First of all, what growth chart is your doctor using? A disturbing number of docs use CDC growth charts, in part because the electronic medical record might only have the CDC growth charts convienient for them to plug numbers into. However, as the CDC web sites itself states: "In the United States, the WHO growth standard charts are recommended to use with both breastfed and formula fed infants and children from birth to 2 years of age (CDC, 2010)." I'm not sure why the CDC growth charts still even exist. They were created based on a fairly small number of very similar children (white, formula fed, living in one region in the US), and tend to make especially breastfeed babies look like they are not growing well. How stressful for parents!
So before you start stressing about how your baby is growing, make sure that the tool you are using (the growth chart) is accurate! I like to keep track of my children's growth curves on my own app, since I'm obsessive like that. I use Growth on ipad. For doctors who don't know about the CDC to WHO growth chart switch (I know, how is it possible that a doc doesn't know that??? sigh), this app has a nice function where I can flip between WHO and CDC growth charts to do a little education for the doc. "See how my baby looks like she's dying on one chart, but fine on the other? Yea, guess which one is actually accurate..."

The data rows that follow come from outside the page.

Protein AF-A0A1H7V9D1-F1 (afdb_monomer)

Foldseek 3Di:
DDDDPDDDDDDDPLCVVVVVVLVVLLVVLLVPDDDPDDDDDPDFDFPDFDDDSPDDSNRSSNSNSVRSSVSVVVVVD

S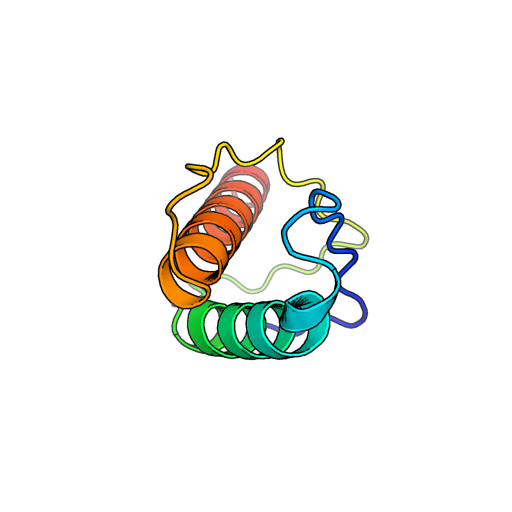equence (77 aa):
MLTIDRLHLQLPPAFRDRAGEIARLVAEELATVPMTADLQLDRLAVPPVEISPLATDRDVARAVAASVHKGIRNETR

Mean predicted aligned error: 3.7 Å

Structure (mmCIF, N/CA/C/O backbone):
data_AF-A0A1H7V9D1-F1
#
_entry.id   AF-A0A1H7V9D1-F1
#
loop_
_atom_site.group_PDB
_atom_site.id
_atom_site.type_symbol
_atom_site.label_atom_id
_atom_site.label_alt_id
_atom_site.label_comp_id
_atom_site.label_asym_id
_atom_site.label_entity_id
_atom_site.label_seq_id
_atom_site.pdbx_PDB_ins_code
_atom_site.Cartn_x
_atom_site.Cartn_y
_atom_site.Cartn_z
_atom_site.occupancy
_atom_site.B_iso_or_equiv
_atom_site.auth_seq_id
_atom_site.auth_comp_id
_atom_site.auth_asym_id
_atom_site.auth_atom_id
_atom_site.pdbx_PDB_model_num
ATOM 1 N N . MET A 1 1 ? -4.880 -1.033 17.673 1.00 77.06 1 MET A N 1
ATOM 2 C CA . MET A 1 1 ? -4.026 -1.979 16.907 1.00 77.06 1 MET A CA 1
ATOM 3 C C . MET A 1 1 ? -4.677 -2.183 15.549 1.00 77.06 1 MET A C 1
ATOM 5 O O . MET A 1 1 ? -5.894 -2.278 15.526 1.00 77.06 1 MET A O 1
ATOM 9 N N . LEU A 1 2 ? -3.922 -2.205 14.446 1.00 85.12 2 LEU A N 1
ATOM 10 C CA . LEU A 1 2 ? -4.483 -2.465 13.115 1.00 85.12 2 LEU A CA 1
ATOM 11 C C . LEU A 1 2 ? -4.355 -3.955 12.782 1.00 85.12 2 LEU A C 1
ATOM 13 O O . LEU A 1 2 ? -3.251 -4.498 12.814 1.00 85.12 2 LEU A O 1
ATOM 17 N N . THR A 1 3 ? -5.468 -4.595 12.437 1.00 89.50 3 THR A N 1
ATOM 18 C CA . THR A 1 3 ? -5.501 -5.982 11.961 1.00 89.50 3 THR A CA 1
ATOM 19 C C . THR A 1 3 ? -6.151 -6.002 10.586 1.00 89.50 3 THR A C 1
ATOM 21 O O . THR A 1 3 ? -7.214 -5.419 10.393 1.00 89.50 3 THR A O 1
ATOM 24 N N . ILE A 1 4 ? -5.483 -6.631 9.620 1.00 89.19 4 ILE A N 1
ATOM 25 C CA . ILE A 1 4 ? -5.963 -6.765 8.245 1.00 89.19 4 ILE A CA 1
ATOM 26 C C . ILE A 1 4 ? -5.935 -8.249 7.905 1.00 89.19 4 ILE A C 1
ATOM 28 O O . ILE A 1 4 ? -4.859 -8.819 7.745 1.00 89.19 4 ILE A O 1
ATOM 32 N N . ASP A 1 5 ? -7.109 -8.859 7.758 1.00 91.62 5 ASP A N 1
ATOM 33 C CA . ASP A 1 5 ? -7.206 -10.278 7.395 1.00 91.62 5 ASP A CA 1
ATOM 34 C C . ASP A 1 5 ? -6.737 -10.525 5.962 1.00 91.62 5 ASP A C 1
ATOM 36 O O . ASP A 1 5 ? -6.104 -11.535 5.650 1.00 91.62 5 ASP A O 1
ATOM 40 N N . ARG A 1 6 ? -7.059 -9.592 5.060 1.00 91.69 6 ARG A N 1
ATOM 41 C CA . ARG A 1 6 ? -6.720 -9.717 3.647 1.00 91.69 6 ARG A CA 1
ATOM 42 C C . ARG A 1 6 ? -6.507 -8.365 2.988 1.00 91.69 6 ARG A C 1
ATOM 44 O O . ARG A 1 6 ? -7.406 -7.531 2.944 1.00 91.69 6 ARG A O 1
ATOM 51 N N . LEU A 1 7 ? -5.330 -8.194 2.391 1.00 90.31 7 LEU A N 1
ATOM 52 C CA . LEU A 1 7 ? -4.994 -7.049 1.551 1.00 90.31 7 LEU A CA 1
ATOM 53 C C . LEU A 1 7 ? -4.968 -7.476 0.080 1.00 90.31 7 LEU A C 1
ATOM 55 O O . LEU A 1 7 ? -4.190 -8.344 -0.312 1.00 90.31 7 LEU A O 1
ATOM 59 N N . HIS A 1 8 ? -5.807 -6.850 -0.742 1.00 91.94 8 HIS A N 1
ATOM 60 C CA . HIS A 1 8 ? -5.775 -7.016 -2.194 1.00 91.94 8 HIS A CA 1
ATOM 61 C C . HIS A 1 8 ? -5.025 -5.850 -2.830 1.00 91.94 8 HIS A C 1
ATOM 63 O O . HIS A 1 8 ? -5.570 -4.757 -2.964 1.00 91.94 8 HIS A O 1
ATOM 69 N N . LEU A 1 9 ? -3.784 -6.097 -3.240 1.00 89.50 9 LEU A N 1
ATOM 70 C CA . LEU A 1 9 ? -2.959 -5.117 -3.935 1.00 89.50 9 LEU A CA 1
ATOM 71 C C . LEU A 1 9 ? -2.925 -5.441 -5.431 1.00 89.50 9 LEU A C 1
ATOM 73 O O . LEU A 1 9 ? -2.455 -6.505 -5.832 1.00 89.50 9 LEU A O 1
ATOM 77 N N . GLN A 1 10 ? -3.418 -4.524 -6.258 1.00 91.06 10 GLN A N 1
ATOM 78 C CA . GL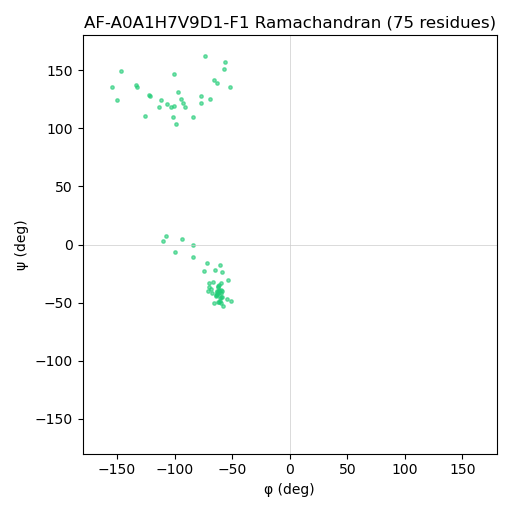N A 1 10 ? -3.293 -4.615 -7.710 1.00 91.06 10 GLN A CA 1
ATOM 79 C C . GLN A 1 10 ? -2.167 -3.697 -8.161 1.00 91.06 10 GLN A C 1
ATOM 81 O O . GLN A 1 10 ? -2.281 -2.476 -8.090 1.00 91.06 10 GLN A O 1
ATOM 86 N N . LEU A 1 11 ? -1.066 -4.301 -8.599 1.00 88.38 11 LEU A N 1
ATOM 87 C CA . LEU A 1 11 ? 0.098 -3.571 -9.077 1.00 88.38 11 LEU A CA 1
ATOM 88 C C . LEU A 1 11 ? 0.140 -3.544 -10.607 1.00 88.38 11 LEU A C 1
ATOM 90 O O . LEU A 1 11 ? -0.236 -4.532 -11.249 1.00 88.38 11 LEU A O 1
ATOM 94 N N . PRO A 1 12 ? 0.653 -2.455 -11.207 1.00 88.56 12 PRO A N 1
ATOM 95 C CA . PRO A 1 12 ? 0.961 -2.434 -12.628 1.00 88.56 12 PRO A CA 1
ATOM 96 C C . PRO A 1 12 ? 1.941 -3.557 -13.013 1.00 88.56 12 PRO A C 1
ATOM 98 O O . PRO A 1 12 ? 2.806 -3.917 -12.208 1.00 88.56 12 PRO A O 1
ATOM 101 N N . PRO A 1 13 ? 1.892 -4.066 -14.261 1.00 88.50 13 PRO A N 1
ATOM 102 C CA . PRO A 1 13 ? 2.771 -5.147 -14.716 1.00 88.50 13 PRO A CA 1
ATOM 103 C C . PRO A 1 13 ? 4.269 -4.884 -14.506 1.00 88.50 13 PRO A C 1
ATOM 105 O O . PRO A 1 13 ? 5.015 -5.823 -14.248 1.00 88.50 13 PRO A O 1
ATOM 108 N N . ALA A 1 14 ? 4.694 -3.617 -14.548 1.00 88.50 14 ALA A N 1
ATOM 109 C CA . ALA A 1 14 ? 6.079 -3.193 -14.322 1.00 88.50 14 ALA A CA 1
ATOM 110 C C . ALA A 1 14 ? 6.631 -3.542 -12.923 1.00 88.50 14 ALA A C 1
ATOM 112 O O . ALA A 1 14 ? 7.843 -3.539 -12.719 1.00 88.50 14 ALA A O 1
ATOM 113 N N . PHE A 1 15 ? 5.761 -3.848 -11.958 1.00 89.12 15 PHE A N 1
ATOM 114 C CA . PHE A 1 15 ? 6.144 -4.214 -10.593 1.00 89.12 15 PHE A CA 1
ATOM 115 C C . PHE A 1 15 ? 5.943 -5.702 -10.29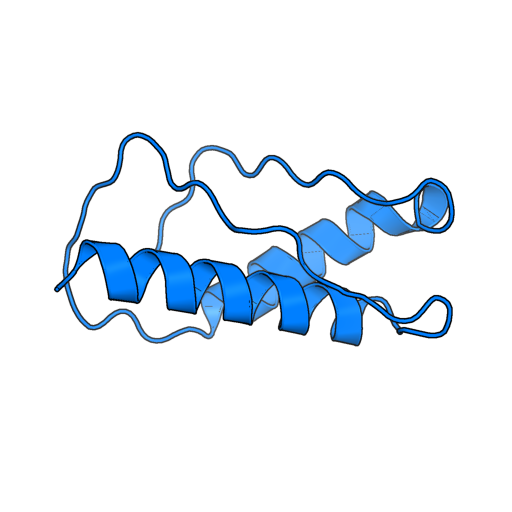5 1.00 89.12 15 PHE A C 1
ATOM 117 O O . PHE A 1 15 ? 6.104 -6.107 -9.147 1.00 89.12 15 PHE A O 1
ATOM 124 N N . ARG A 1 16 ? 5.602 -6.530 -11.296 1.00 88.25 16 ARG A N 1
ATOM 125 C CA . ARG A 1 16 ? 5.302 -7.959 -11.103 1.00 88.25 16 ARG A CA 1
ATOM 126 C C . ARG A 1 16 ? 6.396 -8.682 -10.314 1.00 88.25 16 ARG A C 1
ATOM 128 O O . ARG A 1 16 ? 6.083 -9.346 -9.332 1.00 88.25 16 ARG A O 1
ATOM 135 N N . ASP A 1 17 ? 7.654 -8.496 -10.701 1.00 92.19 17 ASP A N 1
ATOM 136 C CA . ASP A 1 17 ? 8.792 -9.201 -10.092 1.00 92.19 17 ASP A CA 1
ATOM 137 C C . ASP A 1 17 ? 9.116 -8.703 -8.674 1.00 92.19 17 ASP A C 1
ATOM 139 O O . ASP A 1 17 ? 9.794 -9.380 -7.907 1.00 92.19 17 ASP A O 1
ATOM 143 N N . ARG A 1 18 ? 8.596 -7.526 -8.302 1.00 91.38 18 ARG A N 1
ATOM 144 C CA . ARG A 1 18 ? 8.810 -6.872 -7.002 1.00 91.38 18 ARG A CA 1
ATOM 145 C C . ARG A 1 18 ? 7.558 -6.866 -6.124 1.00 91.38 18 ARG A C 1
ATOM 147 O O . ARG A 1 18 ? 7.576 -6.323 -5.024 1.00 91.38 18 ARG A O 1
ATOM 154 N N . ALA A 1 19 ? 6.470 -7.490 -6.578 1.00 92.06 19 ALA A N 1
ATOM 155 C CA . ALA A 1 19 ? 5.166 -7.418 -5.925 1.00 92.06 19 ALA A CA 1
ATOM 156 C C . ALA A 1 19 ? 5.187 -7.929 -4.477 1.00 92.06 19 ALA A C 1
ATOM 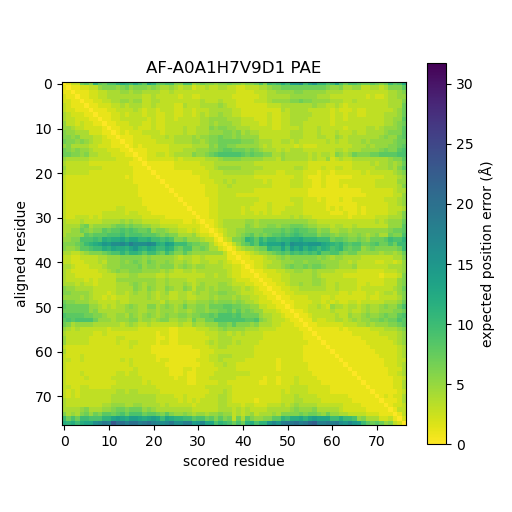158 O O . ALA A 1 19 ? 4.567 -7.324 -3.605 1.00 92.06 19 ALA A O 1
ATOM 159 N N . GLY A 1 20 ? 5.921 -9.016 -4.216 1.00 93.12 20 GLY A N 1
ATOM 160 C CA . GLY A 1 20 ? 6.063 -9.570 -2.868 1.00 93.12 20 GLY A CA 1
ATOM 161 C C . GLY A 1 20 ? 6.778 -8.614 -1.912 1.00 93.12 20 GLY A C 1
ATOM 162 O O . GLY A 1 20 ? 6.307 -8.396 -0.798 1.00 93.12 20 GLY A O 1
ATOM 163 N N . GLU A 1 21 ? 7.869 -7.995 -2.366 1.00 95.44 21 GLU A N 1
ATOM 164 C CA . GLU A 1 21 ? 8.625 -7.033 -1.558 1.00 95.44 21 GLU A CA 1
ATOM 165 C C . GLU A 1 21 ? 7.814 -5.760 -1.299 1.00 95.44 21 GLU A C 1
ATOM 167 O O . GLU A 1 21 ? 7.749 -5.287 -0.167 1.00 95.44 21 GLU A O 1
ATOM 172 N N . ILE A 1 22 ? 7.104 -5.255 -2.311 1.00 94.62 22 ILE A N 1
ATOM 173 C CA . ILE A 1 22 ? 6.199 -4.113 -2.144 1.00 94.62 22 ILE A CA 1
ATOM 174 C C . ILE A 1 22 ? 5.106 -4.439 -1.122 1.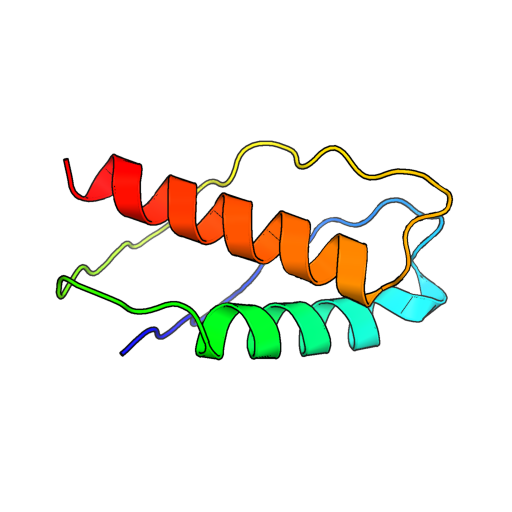00 94.62 22 ILE A C 1
ATOM 176 O O . ILE A 1 22 ? 4.847 -3.631 -0.237 1.00 94.62 22 ILE A O 1
ATOM 180 N N . ALA A 1 23 ? 4.480 -5.619 -1.192 1.00 93.38 23 ALA A N 1
ATOM 181 C CA . ALA A 1 23 ? 3.450 -6.014 -0.231 1.00 93.38 23 ALA A CA 1
ATOM 182 C C . ALA A 1 23 ? 3.990 -6.078 1.210 1.00 93.38 23 ALA A C 1
ATOM 184 O O . ALA A 1 23 ? 3.318 -5.631 2.142 1.00 93.38 23 ALA A O 1
ATOM 185 N N . ARG A 1 24 ? 5.218 -6.579 1.388 1.00 94.69 24 ARG A N 1
ATOM 186 C CA . ARG A 1 24 ? 5.913 -6.603 2.681 1.00 94.69 24 ARG A CA 1
ATOM 187 C C . ARG A 1 24 ? 6.148 -5.187 3.209 1.00 94.69 24 ARG A C 1
ATOM 189 O O . ARG A 1 24 ? 5.774 -4.893 4.340 1.00 94.69 24 ARG A O 1
ATOM 196 N N . LEU A 1 25 ? 6.688 -4.300 2.374 1.00 96.75 25 LEU A N 1
ATOM 197 C CA . LEU A 1 25 ? 6.928 -2.897 2.722 1.00 96.75 25 LEU A CA 1
ATOM 198 C C . LEU A 1 25 ? 5.625 -2.147 3.032 1.00 96.75 25 LEU A C 1
ATOM 200 O O . LEU A 1 25 ? 5.599 -1.324 3.940 1.00 96.75 25 LEU A O 1
ATOM 204 N N . VAL A 1 26 ? 4.527 -2.443 2.329 1.00 95.06 26 VAL A N 1
ATOM 205 C CA . VAL A 1 26 ? 3.206 -1.874 2.644 1.00 95.06 26 VAL A CA 1
ATOM 206 C C . VAL A 1 26 ? 2.783 -2.265 4.058 1.00 95.06 26 VAL A C 1
ATOM 208 O O . VAL A 1 26 ? 2.338 -1.405 4.813 1.00 95.06 26 VAL A O 1
ATOM 211 N N . ALA A 1 27 ? 2.926 -3.539 4.430 1.00 92.94 27 ALA A N 1
ATOM 212 C CA . ALA A 1 27 ? 2.583 -4.001 5.773 1.00 92.94 27 ALA A CA 1
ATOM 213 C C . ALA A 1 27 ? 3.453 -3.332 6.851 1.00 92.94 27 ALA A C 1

Now that we are sure we are looking at accurate information, what do the percentile lines mean? Those lines follow the average growth curves of average babies. So the most babies follow somewhere around the 50th percentile line. An equal number of babies should follow the 75th percentile line and the 25th percentile lines, and they are still normal growth patterns; those babies just have more chubbiness or thinness, tallness or shortness, in their genes for that period of life. The numbers don't seem to dictate whether the child will be tall or short, and especially not overweight or thin, as adults. The numbers are mostly used just to make sure a child 'picks a line and sticks with it.' Basically, it doesn't matter which percentile line your kiddo is on (so stop gloating, you 90th percentilers!), as long as they stay roughly with that line! Deviating sharply up or down is an indication that something isn't right with how your child is growing, and should look into it more.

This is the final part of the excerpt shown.